A month has gone by since the last earnings report for Paycom Software (PAYC). Shares have added about 12.4% in that time frame, outperforming the S&P 500.
Will the recent positive trend continue leading up to its next earnings release, or is Paycom due for a pullback? Before we dive into how investors and analysts have reacted as of late, let's take a quick look at the most recent earnings report in order to get a better handle on the important catalysts.
Paycom Software, Inc. reported better-than-expected third-quarter 2024 results. The online payroll and human resource technology provider reported non-GAAP earnings of $1.67 per share for the third quarter, beating the Zacks Consensus Estimate of $1.62.
However, the bottom line declined 5.6% year over year as the benefits of higher revenues and lower share count were more than offset by increased operating expenses, interest expenses and income taxes.
Paycom reported revenues of $451.9 million, beating the consensus mark of $446.9 million. The top line climbed 11.2% year over year. The figure was also above the high end of management’s guidance of $444-$449 million. The top line benefited from increased sales momentum, international expansion and artificial intelligence (AI) integration in its products.

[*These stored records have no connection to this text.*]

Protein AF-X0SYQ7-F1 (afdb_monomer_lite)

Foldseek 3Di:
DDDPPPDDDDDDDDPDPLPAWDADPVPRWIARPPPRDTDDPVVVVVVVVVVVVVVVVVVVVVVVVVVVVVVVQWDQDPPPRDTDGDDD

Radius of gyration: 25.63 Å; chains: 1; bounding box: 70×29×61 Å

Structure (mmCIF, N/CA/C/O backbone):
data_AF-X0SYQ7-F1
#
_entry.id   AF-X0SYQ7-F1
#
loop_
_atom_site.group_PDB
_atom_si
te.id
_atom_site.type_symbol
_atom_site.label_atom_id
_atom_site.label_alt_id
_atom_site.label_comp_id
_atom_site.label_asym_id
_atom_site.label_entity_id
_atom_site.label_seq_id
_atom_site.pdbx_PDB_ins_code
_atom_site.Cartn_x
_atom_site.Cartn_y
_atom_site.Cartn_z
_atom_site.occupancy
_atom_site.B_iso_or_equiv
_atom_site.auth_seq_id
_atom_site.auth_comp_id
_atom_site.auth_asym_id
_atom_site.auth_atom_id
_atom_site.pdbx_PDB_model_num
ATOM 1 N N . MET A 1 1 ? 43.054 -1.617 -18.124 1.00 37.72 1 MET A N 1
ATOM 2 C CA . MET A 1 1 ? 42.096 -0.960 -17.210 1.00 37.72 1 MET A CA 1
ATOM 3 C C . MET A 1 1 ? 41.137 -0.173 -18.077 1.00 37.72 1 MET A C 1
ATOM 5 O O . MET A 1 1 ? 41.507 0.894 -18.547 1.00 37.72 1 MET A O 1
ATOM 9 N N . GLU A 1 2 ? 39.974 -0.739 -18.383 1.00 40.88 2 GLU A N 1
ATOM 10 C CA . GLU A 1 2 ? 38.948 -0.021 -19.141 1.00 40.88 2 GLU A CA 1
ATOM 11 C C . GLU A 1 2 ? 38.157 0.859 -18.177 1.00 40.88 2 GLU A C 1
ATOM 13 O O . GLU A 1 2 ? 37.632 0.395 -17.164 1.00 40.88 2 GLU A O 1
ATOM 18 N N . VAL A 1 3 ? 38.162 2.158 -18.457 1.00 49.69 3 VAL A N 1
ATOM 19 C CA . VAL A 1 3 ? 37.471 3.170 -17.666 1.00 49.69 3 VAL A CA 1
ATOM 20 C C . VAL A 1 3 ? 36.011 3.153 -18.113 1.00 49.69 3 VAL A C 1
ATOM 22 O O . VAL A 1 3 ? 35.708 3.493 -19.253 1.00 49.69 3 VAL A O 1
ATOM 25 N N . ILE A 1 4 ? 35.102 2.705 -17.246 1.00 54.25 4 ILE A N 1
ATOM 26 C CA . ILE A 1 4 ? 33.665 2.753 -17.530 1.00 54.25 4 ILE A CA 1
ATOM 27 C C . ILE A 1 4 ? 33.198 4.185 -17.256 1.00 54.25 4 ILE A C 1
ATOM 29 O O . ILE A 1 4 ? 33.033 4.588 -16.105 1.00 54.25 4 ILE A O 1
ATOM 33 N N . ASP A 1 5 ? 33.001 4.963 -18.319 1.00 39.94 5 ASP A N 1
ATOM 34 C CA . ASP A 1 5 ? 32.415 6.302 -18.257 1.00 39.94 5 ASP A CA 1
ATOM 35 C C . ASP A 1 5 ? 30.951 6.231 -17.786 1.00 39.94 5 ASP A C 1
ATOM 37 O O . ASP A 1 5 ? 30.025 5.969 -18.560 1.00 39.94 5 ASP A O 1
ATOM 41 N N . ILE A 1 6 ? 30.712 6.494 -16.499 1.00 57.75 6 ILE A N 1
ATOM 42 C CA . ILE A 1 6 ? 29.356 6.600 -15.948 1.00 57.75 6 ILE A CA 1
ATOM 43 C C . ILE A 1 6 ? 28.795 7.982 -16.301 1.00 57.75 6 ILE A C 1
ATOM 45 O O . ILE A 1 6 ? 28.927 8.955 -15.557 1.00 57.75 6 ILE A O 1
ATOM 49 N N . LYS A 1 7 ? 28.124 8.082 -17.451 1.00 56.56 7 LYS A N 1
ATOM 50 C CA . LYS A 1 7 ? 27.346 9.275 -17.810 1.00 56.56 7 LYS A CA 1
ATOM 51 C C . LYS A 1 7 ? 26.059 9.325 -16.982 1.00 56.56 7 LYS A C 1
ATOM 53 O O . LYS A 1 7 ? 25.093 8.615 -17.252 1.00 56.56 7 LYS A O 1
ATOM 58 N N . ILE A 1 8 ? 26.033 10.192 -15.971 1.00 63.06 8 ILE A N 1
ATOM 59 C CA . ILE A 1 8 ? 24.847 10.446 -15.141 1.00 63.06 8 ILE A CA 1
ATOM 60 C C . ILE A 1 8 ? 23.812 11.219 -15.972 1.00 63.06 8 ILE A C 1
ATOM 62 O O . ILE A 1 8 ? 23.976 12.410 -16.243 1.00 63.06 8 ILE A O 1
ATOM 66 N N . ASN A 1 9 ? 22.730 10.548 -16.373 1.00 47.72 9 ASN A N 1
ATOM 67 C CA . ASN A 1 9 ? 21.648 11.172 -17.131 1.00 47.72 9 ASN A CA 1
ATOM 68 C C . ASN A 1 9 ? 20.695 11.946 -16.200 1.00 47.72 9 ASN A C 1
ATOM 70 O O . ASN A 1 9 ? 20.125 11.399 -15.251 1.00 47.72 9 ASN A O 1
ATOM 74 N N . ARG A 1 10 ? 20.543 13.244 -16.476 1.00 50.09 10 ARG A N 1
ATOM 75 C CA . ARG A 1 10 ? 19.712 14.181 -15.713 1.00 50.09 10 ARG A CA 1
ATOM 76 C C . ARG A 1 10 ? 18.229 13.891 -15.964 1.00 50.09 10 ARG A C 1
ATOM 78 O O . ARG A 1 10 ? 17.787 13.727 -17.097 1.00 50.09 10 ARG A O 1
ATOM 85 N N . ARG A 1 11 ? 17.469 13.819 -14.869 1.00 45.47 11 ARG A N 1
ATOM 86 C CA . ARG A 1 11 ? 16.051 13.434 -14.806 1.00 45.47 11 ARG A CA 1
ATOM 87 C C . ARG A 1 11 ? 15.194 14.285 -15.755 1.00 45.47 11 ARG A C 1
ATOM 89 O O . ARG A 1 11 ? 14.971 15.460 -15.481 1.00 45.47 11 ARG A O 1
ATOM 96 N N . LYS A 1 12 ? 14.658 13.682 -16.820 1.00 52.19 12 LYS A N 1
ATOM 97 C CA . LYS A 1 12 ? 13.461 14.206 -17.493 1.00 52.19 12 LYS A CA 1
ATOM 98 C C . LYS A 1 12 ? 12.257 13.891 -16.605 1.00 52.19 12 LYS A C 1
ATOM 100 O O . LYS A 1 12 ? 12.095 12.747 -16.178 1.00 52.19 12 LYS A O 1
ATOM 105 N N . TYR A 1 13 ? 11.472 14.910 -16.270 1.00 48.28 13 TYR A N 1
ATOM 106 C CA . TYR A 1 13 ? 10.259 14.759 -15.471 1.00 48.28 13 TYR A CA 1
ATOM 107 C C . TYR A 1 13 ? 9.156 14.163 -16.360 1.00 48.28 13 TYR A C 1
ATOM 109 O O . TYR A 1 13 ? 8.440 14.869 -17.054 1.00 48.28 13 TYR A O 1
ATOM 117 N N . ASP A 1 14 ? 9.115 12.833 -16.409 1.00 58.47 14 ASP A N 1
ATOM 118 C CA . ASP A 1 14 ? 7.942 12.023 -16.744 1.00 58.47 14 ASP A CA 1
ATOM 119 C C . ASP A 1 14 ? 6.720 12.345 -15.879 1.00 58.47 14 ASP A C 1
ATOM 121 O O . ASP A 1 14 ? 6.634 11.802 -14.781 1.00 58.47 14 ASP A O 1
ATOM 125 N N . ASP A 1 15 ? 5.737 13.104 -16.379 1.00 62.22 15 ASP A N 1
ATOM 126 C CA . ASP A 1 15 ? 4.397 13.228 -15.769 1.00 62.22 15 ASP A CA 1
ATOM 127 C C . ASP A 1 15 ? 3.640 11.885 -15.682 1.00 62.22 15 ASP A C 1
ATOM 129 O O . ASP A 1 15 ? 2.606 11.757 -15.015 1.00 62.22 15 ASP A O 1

The stronger-than-expected third-quarter results are likely to give a boost to PAYC stock, which has lagged behind this year’s broader market rally. Shares of Paycom have plunged 16.7% year to date, underperforming the Zacks Internet - Software industry’s growth of 25.7%.
Paycom’s Recurring revenues (representing 98.5% of the total revenues) improved 11.6% to $445 million in the third quarter. Our estimate for the company’s Recurring revenues was pegged at $437.3 million.

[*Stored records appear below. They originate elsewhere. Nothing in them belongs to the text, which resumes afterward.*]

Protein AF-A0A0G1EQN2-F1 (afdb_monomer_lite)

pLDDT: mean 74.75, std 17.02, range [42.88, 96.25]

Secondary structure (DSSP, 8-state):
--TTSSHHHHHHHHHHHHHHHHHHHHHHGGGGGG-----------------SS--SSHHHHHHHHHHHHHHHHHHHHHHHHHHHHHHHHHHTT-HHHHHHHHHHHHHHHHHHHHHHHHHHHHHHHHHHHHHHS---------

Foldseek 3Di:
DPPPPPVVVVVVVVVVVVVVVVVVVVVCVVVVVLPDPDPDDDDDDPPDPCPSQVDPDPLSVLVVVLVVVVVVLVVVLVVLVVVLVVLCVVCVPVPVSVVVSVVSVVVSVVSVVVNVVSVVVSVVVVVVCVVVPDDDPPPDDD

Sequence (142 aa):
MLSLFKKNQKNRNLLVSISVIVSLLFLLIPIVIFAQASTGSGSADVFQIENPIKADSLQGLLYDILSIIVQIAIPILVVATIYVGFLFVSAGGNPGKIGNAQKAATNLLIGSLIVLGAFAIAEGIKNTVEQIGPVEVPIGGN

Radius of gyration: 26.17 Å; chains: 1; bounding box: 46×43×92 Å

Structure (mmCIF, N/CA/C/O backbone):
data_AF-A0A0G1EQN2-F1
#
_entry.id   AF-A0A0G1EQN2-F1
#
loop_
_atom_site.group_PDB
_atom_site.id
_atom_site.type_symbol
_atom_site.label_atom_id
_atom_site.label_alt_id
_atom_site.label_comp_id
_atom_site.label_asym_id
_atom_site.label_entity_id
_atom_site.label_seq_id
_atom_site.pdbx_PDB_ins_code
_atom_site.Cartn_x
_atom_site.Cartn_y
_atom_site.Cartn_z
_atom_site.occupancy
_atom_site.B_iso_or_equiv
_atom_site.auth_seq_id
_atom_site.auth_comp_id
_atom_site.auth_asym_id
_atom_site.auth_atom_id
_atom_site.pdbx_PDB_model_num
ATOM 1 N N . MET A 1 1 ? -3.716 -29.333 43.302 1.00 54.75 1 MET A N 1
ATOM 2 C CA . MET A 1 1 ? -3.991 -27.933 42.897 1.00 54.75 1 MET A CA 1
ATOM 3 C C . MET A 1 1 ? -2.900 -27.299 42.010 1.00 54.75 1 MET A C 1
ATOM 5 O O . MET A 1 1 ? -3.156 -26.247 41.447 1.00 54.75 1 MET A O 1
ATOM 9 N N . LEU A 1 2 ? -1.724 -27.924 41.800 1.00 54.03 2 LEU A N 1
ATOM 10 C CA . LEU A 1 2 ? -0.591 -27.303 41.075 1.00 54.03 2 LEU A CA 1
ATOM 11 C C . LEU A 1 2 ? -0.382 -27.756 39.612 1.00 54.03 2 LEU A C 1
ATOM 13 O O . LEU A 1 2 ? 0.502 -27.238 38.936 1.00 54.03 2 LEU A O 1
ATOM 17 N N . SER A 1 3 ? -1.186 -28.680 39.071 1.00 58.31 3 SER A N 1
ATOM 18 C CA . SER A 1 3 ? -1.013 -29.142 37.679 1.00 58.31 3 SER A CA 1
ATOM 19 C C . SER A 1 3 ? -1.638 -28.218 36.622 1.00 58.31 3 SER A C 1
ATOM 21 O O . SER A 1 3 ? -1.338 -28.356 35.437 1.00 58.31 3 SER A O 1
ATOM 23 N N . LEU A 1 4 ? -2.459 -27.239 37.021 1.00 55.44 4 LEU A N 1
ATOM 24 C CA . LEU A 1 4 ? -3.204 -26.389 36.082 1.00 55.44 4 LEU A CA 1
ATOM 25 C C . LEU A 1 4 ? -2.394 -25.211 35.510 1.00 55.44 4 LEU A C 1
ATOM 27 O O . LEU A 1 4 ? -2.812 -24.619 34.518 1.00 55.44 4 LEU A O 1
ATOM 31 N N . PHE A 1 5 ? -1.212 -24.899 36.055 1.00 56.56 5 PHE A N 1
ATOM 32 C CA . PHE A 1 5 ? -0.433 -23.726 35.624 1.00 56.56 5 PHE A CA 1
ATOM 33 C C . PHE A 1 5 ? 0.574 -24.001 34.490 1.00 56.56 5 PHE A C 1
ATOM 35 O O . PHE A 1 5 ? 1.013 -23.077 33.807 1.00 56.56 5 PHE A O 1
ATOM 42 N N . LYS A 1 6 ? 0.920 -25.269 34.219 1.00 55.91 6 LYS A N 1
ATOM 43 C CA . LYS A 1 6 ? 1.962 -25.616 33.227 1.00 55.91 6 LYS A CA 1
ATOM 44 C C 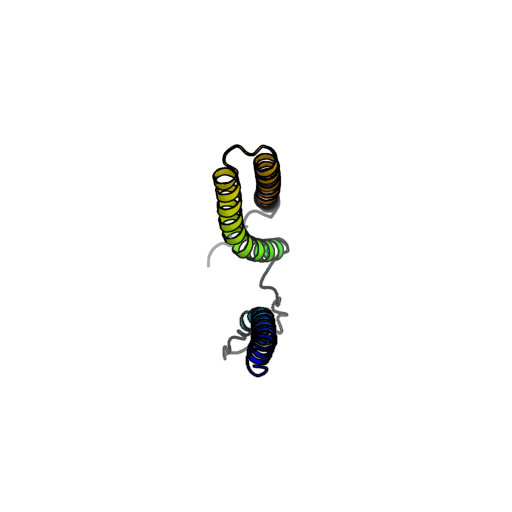. LYS A 1 6 ? 1.453 -25.671 31.778 1.00 55.91 6 LYS A C 1
ATOM 46 O O . LYS A 1 6 ? 2.247 -25.581 30.843 1.00 55.91 6 LYS A O 1
ATOM 51 N N . LYS A 1 7 ? 0.133 -25.759 31.563 1.00 53.94 7 LYS A N 1
ATOM 52 C CA . LYS A 1 7 ? -0.471 -25.839 30.216 1.00 53.94 7 LYS A CA 1
ATOM 53 C C . LYS A 1 7 ? -0.335 -24.527 29.422 1.00 53.94 7 LYS A C 1
ATOM 55 O O . LYS A 1 7 ? -0.261 -24.567 28.200 1.00 53.94 7 LYS A O 1
ATOM 60 N N . ASN A 1 8 ? -0.220 -23.381 30.102 1.00 55.44 8 ASN A N 1
ATOM 61 C CA . ASN A 1 8 ? -0.234 -22.052 29.470 1.00 55.44 8 ASN A CA 1
ATOM 62 C C . ASN A 1 8 ? 1.154 -21.561 28.981 1.00 55.44 8 ASN A C 1
ATOM 64 O O . ASN A 1 8 ? 1.248 -20.666 28.151 1.00 55.44 8 ASN A O 1
ATOM 68 N N . GLN A 1 9 ? 2.252 -22.179 29.433 1.00 58.00 9 GLN A N 1
ATOM 69 C CA . GLN A 1 9 ? 3.610 -21.871 28.942 1.00 58.00 9 GLN A CA 1
ATOM 70 C C . GLN A 1 9 ? 3.972 -22.680 27.682 1.00 58.00 9 GLN A C 1
ATOM 72 O O . GLN A 1 9 ? 4.683 -22.188 26.810 1.00 58.00 9 GLN A O 1
ATOM 77 N N . LYS A 1 10 ? 3.413 -23.893 27.528 1.00 59.59 10 LYS A N 1
ATOM 78 C CA . LYS A 1 10 ? 3.609 -24.732 26.330 1.00 59.59 10 LYS A CA 1
ATOM 79 C C . LYS A 1 10 ? 2.992 -24.101 25.070 1.00 59.59 10 LYS A C 1
ATOM 81 O O . LYS A 1 10 ? 3.595 -24.162 24.003 1.00 59.59 10 LYS A O 1
ATOM 86 N N . ASN A 1 11 ? 1.832 -23.451 25.197 1.00 60.09 11 ASN A N 1
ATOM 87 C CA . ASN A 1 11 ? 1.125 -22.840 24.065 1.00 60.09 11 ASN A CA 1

The company’s revenues from the Implementation and Other segment declined to $6.9 million from $7.5 million in the year-ago quarter and contributed 1.6% to total sales. Our estimate for the segment’s revenues was pegged at $8.5 million.
Adjusted gross profits increased 8% from the year-ago period to $367.5 million. However, the adjusted gross margin contracted 240 basis points (bps) on a year-over-year basis to 81.3%.
Paycom’s adjusted EBITDA increased 3.4% year over year to $171.3 million. The adjusted EBITDA margin contracted 290 bps to 37.9%.
Paycom exited the third quarter with cash and cash equivalents of $325.8 million compared with $346.5 million recorded in the previous quarter. The company had no debt as of Sept. 30, 2024, as it paid off all its long-term debt at the end of 2023.
In the first three quarters of 2024, PAYC generated an operating cash flow of approximately $373.5 million, paid out $63.7 million in dividends and bought back $122.8 million worth of its common stock.
The company had $1.49 billion remaining under its buyback authorization as of Sept. 30, 2024. Paycom’s board has approved its upcoming quarterly dividend of 37.5 cents per share, payable in the middle of December 2024.
For the fourth quarter of 2024, Paycom forecasts revenues in the range of $477-$484 million and expects adjusted EBITDA between $184.5 million and $191.5 million.
For 2024, PAYC now forecasts revenues in the band of $1.866-$1.873 billion compared with the previous guidance of $1.860-$1.875 billion. Paycom now expects its 2024 adjusted EBITDA between $745 million and $752 million, up from the earlier projection of $727-$737 million.
In the past month, investors have witnessed an upward trend in fresh estimates.
At this time, Paycom has a subpar Growth Score of D, however its Momentum Score is doing a lot better with a B. However, the stock was allocated a grade of D on the value side, putting it in the bottom 40% for this investment strategy.
Overall, the stock has an aggregate VGM Score of D. If you aren't focused on one strategy, this score is the one you should be interested in.
Estimates have been broadly trending upward for the stock, and the magnitude of these revisions looks promising. Notably, Paycom has a Zacks Rank #3 (Hold). We expect an in-line return from the stock in the next few months.